Against Centralized Source Control

Linus Torvalds gave an hour-long talk about the Git source control system.
The talk was hosted by Google.

The most important points seem to be:

1. git users are all peers with a complete copy of the tree. There is no repository and no commit access.
2. git focuses on hashing and merging sets of files really, really fast
3. git can't scale above 1 million files, but Linus believes that projects with that many files should be split into multiple projects for other reasons.
   

Linus has a lot of abuse for CVS, Subversion, and Perforce, because he thinks that they've been focusing on the wrong problem. He believes that distributed source control systems are inherently more robust and secure than centralized ones. Linus is relentless in his pursuit of technical excellence and doesn't hesitate to label competing projects as "stupid and ugly."

Speaking as someone who has a lot of experience using one particular centralized system, Perforce, I can say that when our central sever went down, we couldn't get any work done.
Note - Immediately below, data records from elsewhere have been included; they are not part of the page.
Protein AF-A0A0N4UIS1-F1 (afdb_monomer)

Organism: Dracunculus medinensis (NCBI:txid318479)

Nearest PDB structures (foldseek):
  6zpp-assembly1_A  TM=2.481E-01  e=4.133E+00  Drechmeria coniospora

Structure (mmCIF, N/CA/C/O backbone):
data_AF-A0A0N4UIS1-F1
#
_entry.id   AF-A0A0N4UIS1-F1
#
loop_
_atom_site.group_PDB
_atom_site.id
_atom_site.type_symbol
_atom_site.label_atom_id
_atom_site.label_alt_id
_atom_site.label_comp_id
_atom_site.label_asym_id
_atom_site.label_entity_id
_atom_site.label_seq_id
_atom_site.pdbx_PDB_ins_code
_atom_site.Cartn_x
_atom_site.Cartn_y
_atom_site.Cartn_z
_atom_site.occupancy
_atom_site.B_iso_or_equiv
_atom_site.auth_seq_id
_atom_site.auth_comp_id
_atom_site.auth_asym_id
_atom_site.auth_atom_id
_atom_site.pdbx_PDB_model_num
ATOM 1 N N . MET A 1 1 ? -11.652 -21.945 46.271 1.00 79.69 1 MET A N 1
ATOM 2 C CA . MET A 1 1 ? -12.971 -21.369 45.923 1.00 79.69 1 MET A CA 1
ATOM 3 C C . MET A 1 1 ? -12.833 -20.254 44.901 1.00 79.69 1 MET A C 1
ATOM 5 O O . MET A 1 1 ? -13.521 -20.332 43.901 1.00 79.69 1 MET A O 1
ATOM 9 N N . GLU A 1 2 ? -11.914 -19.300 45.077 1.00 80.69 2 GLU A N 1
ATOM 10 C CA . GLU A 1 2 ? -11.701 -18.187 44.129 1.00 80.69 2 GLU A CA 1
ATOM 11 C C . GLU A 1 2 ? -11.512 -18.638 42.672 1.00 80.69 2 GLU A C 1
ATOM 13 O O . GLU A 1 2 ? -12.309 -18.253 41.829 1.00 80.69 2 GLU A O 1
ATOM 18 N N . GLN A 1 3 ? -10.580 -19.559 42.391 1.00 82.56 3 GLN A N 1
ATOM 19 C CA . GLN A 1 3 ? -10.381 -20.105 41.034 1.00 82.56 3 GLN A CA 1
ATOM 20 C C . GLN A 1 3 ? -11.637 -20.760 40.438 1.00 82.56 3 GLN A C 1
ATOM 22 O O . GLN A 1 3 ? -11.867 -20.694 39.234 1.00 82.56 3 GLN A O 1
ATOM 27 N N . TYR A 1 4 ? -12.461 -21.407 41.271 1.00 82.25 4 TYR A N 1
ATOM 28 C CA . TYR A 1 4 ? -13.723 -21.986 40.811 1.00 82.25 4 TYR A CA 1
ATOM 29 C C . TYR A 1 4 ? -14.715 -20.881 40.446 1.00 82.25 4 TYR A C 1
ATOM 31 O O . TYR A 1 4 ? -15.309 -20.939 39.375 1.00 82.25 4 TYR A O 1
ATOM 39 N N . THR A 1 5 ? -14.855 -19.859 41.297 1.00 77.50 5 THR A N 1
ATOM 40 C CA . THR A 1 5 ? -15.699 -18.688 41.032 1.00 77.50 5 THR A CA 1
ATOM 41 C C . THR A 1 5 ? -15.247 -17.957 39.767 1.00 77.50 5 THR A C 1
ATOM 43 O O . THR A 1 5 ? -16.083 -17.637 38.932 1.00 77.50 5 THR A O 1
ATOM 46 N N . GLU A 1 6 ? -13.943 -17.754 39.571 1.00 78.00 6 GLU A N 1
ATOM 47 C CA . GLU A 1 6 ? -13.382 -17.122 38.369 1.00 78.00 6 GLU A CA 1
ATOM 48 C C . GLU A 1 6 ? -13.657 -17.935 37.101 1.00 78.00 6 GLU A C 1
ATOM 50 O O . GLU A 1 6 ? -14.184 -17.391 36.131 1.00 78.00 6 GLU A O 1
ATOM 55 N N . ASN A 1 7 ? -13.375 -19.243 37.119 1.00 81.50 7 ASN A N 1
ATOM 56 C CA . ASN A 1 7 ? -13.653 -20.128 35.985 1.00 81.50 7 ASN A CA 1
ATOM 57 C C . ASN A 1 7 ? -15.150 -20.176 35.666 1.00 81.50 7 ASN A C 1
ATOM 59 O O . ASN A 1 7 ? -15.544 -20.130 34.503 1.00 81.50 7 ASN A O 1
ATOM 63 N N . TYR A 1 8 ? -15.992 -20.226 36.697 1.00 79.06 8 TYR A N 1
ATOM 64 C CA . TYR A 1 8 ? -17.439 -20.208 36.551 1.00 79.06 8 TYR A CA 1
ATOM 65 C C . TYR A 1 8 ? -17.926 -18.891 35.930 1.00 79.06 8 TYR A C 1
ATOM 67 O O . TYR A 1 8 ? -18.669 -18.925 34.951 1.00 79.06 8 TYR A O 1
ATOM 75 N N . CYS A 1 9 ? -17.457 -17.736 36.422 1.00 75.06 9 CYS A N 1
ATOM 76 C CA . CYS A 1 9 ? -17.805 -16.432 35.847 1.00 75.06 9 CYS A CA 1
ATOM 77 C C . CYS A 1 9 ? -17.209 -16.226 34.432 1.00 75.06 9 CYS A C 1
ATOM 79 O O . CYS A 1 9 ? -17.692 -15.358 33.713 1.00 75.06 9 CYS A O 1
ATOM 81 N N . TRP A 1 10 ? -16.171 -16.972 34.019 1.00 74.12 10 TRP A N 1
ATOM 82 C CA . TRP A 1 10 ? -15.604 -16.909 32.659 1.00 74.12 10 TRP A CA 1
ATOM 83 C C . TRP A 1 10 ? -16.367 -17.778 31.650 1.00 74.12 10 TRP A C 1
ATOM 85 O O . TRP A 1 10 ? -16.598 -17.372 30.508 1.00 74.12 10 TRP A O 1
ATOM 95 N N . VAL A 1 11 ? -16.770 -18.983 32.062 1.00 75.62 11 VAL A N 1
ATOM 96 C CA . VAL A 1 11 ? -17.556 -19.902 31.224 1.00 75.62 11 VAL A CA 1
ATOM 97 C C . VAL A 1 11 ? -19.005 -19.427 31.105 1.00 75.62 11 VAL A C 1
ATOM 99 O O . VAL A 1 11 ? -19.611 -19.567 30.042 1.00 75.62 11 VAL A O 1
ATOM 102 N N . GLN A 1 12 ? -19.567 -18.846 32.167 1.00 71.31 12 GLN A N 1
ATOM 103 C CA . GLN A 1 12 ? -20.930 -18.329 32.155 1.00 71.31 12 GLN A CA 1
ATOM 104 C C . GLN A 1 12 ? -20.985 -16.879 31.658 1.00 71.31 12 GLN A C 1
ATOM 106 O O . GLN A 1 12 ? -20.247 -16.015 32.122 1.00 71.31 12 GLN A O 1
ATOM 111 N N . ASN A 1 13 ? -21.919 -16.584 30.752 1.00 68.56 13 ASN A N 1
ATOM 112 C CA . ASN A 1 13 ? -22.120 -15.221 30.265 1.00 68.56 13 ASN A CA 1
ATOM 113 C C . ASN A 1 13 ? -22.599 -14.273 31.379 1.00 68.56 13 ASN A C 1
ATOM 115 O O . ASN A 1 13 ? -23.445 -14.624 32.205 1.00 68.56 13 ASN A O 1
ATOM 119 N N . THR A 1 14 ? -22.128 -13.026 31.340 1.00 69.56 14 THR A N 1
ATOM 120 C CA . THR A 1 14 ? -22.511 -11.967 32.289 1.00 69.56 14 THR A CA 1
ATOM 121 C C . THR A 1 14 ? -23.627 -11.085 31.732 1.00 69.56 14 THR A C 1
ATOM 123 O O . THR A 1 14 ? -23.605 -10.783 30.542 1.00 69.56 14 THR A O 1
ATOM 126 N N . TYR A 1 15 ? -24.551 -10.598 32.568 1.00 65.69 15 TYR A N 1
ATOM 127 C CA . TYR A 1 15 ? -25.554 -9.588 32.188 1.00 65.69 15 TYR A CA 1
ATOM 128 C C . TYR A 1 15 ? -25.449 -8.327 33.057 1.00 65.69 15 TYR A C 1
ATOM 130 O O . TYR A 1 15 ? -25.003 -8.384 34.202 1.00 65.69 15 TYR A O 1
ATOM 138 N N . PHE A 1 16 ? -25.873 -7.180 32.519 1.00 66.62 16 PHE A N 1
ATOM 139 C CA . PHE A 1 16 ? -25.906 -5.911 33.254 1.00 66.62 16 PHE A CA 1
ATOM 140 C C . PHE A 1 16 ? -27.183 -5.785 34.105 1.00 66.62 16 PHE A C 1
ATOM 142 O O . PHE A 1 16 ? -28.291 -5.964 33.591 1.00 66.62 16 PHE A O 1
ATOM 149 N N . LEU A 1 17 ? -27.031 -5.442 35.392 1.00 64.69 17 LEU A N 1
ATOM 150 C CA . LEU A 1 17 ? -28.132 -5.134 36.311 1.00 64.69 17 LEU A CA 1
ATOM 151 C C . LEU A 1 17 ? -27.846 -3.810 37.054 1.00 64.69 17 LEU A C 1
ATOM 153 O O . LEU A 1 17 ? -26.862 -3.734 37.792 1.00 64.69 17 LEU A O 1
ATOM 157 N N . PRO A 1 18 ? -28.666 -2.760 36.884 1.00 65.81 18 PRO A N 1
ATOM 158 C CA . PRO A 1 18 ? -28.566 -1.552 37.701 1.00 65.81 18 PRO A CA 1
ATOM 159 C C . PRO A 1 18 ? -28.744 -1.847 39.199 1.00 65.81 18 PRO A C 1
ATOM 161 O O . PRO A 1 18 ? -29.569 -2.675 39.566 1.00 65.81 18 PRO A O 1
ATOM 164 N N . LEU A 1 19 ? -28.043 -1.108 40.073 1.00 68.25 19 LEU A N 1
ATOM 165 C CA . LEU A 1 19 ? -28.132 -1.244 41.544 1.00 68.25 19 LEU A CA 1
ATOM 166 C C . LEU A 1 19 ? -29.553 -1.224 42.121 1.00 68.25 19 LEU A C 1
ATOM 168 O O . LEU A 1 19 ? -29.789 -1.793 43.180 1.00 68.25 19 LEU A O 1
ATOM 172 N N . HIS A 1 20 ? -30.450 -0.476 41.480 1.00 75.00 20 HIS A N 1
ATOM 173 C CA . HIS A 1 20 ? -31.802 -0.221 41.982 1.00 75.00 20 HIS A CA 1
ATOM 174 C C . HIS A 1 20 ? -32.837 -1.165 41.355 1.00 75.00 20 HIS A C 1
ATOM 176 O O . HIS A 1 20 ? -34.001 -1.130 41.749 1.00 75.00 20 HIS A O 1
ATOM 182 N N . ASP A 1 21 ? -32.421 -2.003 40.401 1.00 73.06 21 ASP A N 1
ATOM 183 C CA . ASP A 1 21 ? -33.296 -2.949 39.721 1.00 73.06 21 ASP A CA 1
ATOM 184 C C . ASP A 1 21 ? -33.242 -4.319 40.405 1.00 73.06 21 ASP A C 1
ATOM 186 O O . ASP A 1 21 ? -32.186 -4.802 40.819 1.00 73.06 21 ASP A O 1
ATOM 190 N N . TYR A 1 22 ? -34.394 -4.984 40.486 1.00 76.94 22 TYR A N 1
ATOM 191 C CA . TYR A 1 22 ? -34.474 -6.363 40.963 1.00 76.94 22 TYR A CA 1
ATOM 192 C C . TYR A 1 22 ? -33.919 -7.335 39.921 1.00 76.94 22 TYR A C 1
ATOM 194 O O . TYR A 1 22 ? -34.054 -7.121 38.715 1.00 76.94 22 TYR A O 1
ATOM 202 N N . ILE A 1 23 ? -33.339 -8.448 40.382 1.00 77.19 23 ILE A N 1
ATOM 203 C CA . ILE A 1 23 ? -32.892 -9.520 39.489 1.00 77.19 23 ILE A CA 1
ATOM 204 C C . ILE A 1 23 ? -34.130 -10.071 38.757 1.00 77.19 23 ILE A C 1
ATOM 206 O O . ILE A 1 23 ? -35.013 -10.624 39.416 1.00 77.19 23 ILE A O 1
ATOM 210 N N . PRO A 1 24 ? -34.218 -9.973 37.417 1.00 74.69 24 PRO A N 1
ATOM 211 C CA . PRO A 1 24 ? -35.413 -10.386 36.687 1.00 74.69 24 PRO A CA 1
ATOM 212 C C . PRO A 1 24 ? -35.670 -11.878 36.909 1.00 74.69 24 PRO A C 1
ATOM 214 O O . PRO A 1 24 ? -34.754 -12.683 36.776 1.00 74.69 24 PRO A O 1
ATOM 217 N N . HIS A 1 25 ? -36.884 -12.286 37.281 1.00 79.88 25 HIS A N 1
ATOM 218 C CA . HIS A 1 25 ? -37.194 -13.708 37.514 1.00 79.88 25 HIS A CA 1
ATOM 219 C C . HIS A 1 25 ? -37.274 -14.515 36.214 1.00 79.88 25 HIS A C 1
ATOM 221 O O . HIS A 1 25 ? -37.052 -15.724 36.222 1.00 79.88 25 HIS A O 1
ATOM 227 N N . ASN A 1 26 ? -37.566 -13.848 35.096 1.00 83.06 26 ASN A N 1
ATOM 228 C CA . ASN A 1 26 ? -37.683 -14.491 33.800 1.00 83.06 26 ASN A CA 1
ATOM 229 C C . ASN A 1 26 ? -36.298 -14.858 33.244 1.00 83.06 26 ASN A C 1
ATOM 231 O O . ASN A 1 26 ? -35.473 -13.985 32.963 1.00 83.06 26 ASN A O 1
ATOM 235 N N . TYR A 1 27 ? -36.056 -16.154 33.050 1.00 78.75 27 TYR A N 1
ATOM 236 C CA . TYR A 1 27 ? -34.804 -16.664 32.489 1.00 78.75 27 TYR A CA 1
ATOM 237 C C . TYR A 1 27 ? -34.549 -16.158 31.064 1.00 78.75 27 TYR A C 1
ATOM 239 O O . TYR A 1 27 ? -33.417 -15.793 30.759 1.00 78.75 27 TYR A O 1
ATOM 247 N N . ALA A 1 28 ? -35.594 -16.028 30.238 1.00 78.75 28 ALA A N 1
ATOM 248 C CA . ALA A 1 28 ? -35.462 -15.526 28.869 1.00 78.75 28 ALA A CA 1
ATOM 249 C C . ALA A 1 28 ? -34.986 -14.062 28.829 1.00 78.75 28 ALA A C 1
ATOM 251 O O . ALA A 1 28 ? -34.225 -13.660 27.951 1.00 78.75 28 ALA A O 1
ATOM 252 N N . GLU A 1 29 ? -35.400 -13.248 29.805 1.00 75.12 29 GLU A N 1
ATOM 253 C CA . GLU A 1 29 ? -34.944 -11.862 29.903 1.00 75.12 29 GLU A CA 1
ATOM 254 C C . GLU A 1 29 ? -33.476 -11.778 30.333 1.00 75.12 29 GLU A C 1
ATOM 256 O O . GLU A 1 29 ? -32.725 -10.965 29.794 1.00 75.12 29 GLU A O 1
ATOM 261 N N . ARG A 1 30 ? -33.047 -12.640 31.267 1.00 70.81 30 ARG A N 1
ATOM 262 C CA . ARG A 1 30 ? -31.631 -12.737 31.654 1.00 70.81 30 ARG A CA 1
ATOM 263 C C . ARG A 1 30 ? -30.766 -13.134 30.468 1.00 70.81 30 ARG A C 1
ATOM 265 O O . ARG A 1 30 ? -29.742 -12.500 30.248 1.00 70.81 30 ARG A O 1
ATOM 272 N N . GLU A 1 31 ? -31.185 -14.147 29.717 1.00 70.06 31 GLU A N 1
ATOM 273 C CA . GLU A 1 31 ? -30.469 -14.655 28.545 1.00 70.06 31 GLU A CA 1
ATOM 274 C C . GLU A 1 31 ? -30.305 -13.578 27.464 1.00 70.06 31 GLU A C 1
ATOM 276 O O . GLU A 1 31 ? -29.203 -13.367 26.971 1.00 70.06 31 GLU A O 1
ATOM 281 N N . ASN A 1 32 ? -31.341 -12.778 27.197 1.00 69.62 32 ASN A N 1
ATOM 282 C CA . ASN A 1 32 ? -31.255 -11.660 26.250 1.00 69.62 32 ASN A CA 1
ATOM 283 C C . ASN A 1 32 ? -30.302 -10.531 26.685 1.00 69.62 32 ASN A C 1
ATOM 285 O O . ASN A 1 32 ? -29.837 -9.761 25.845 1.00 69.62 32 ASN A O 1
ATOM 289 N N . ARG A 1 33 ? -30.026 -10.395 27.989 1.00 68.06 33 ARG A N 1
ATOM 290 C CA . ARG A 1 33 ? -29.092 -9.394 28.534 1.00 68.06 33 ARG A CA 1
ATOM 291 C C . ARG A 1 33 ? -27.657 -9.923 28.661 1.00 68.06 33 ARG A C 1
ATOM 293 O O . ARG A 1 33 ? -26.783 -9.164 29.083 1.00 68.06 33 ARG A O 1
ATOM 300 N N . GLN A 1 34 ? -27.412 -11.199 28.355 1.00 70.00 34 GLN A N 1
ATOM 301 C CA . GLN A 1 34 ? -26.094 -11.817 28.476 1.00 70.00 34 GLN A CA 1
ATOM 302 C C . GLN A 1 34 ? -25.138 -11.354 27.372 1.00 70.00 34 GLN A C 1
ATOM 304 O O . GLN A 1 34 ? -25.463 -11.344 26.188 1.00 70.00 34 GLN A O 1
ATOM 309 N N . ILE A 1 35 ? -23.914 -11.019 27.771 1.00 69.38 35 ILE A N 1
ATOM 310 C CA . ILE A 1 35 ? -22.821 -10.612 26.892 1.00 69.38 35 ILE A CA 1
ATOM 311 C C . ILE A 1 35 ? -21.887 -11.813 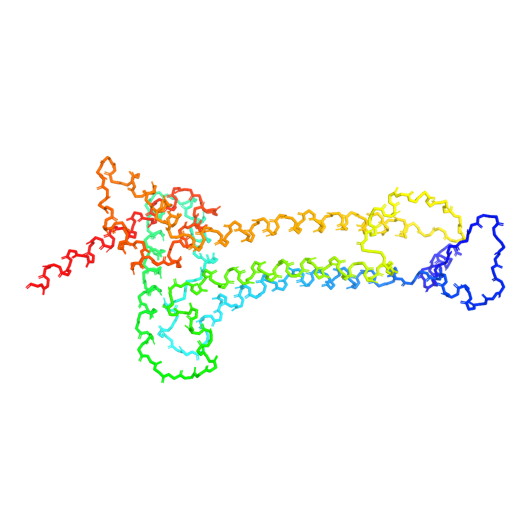26.707 1.00 69.38 35 ILE A C 1
ATOM 313 O O . ILE A 1 35 ? -21.063 -12.098 27.574 1.00 69.38 35 ILE A O 1
ATOM 317 N N . GLY A 1 36 ? -22.033 -12.524 25.586 1.00 71.50 36 GLY A N 1
ATOM 318 C CA . GLY A 1 36 ? -21.259 -13.739 25.279 1.00 71.50 36 GLY A CA 1
ATOM 319 C C . GLY A 1 36 ? -20.081 -13.555 24.316 1.00 71.50 36 GLY A C 1
ATOM 320 O O . GLY A 1 36 ? -19.379 -14.515 24.013 1.00 71.50 36 GLY A O 1
ATOM 321 N N . TYR A 1 37 ? -19.825 -12.341 23.813 1.00 79.31 37 TYR A N 1
ATOM 322 C CA . TYR A 1 37 ? -18.777 -12.138 22.801 1.00 79.31 37 TYR A CA 1
ATOM 323 C C . TYR A 1 37 ? -17.353 -12.275 23.366 1.00 79.31 37 TYR A C 1
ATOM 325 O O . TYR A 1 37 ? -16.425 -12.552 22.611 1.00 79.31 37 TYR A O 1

Git users, on the other hand, can continue to work on patch sets even when the network is down or the main server is down, and even merge two patch sets when the network is unavailable.

git provides some security against malicious attempts to corrupt the central server. Because git checksums all files using the cryptographically sound hash SHA-1, people who are syncing up (or "pulling") a git branch should notice if that branch has been tampered with by people going outside the source control system.

One thing that is overlooked in this talk is that most corporations are also interested in securing their closed-source code against attempts to steal it. This is not an issue for Linux, and in fact, Linus wants as many people to mirror the kernel as possible, so that if any of the main server disks go down, he can copy it right back from them. "I don't do backups," Linus states flatly.

Linus also makes some jabs at Perforce that really hit home. He complains that all clients in a centralized source control system have to share the same namespace, so they often have to be named funny things in order to keep them from conflicting. Rather than naming them purely by what changes they contain, people must put some unique identifer in the client name in case anyone has a similar client. This is not a big deal at a small company. But try scaling that up to a really large organization with multiple sites, or an open source project, and it becomes difficult.

Interestingly enough, Linus states that his parting with the Bitkeeper people was amicable. He seems to respect their product, and states that using Bitkeeper really showed him what a source control system should be. I guess a lot of people in the open source community were upset that Linus was using a tool that was not itself open source to maintain his open source kernel. I haven't really looked into the debate much, but it's still interesting to get Linus' angle.

Linus states that git reduces political pressures because he doesn't have to decide who to give commit access to. I suppose what he really means is that it makes it easier for him to have degrees of trust. Rather than giving him a binary decision to make-- give this person commit access, or not?-- he can just pull patchsets from people with different levels of scrutiny depending on how much he trusts them. Ultimately, of course, Linus must decide what goes into head-of-line, aka "Linus' Tree," and that will always involve some amount of politics.

I will have to try out git the next time I get a chance. It just seems like one of those tools that will make an impact in the way people work, even if they don't end up using it directly. Obviously, most commercial projects are not the Linux kernel, where you have thousands of functionally anonymous contributors submitting bug fixes and patches. But a lot of big companies have multiple sites, and if those sites are going to develop software together effectively, they're going to need tools like git.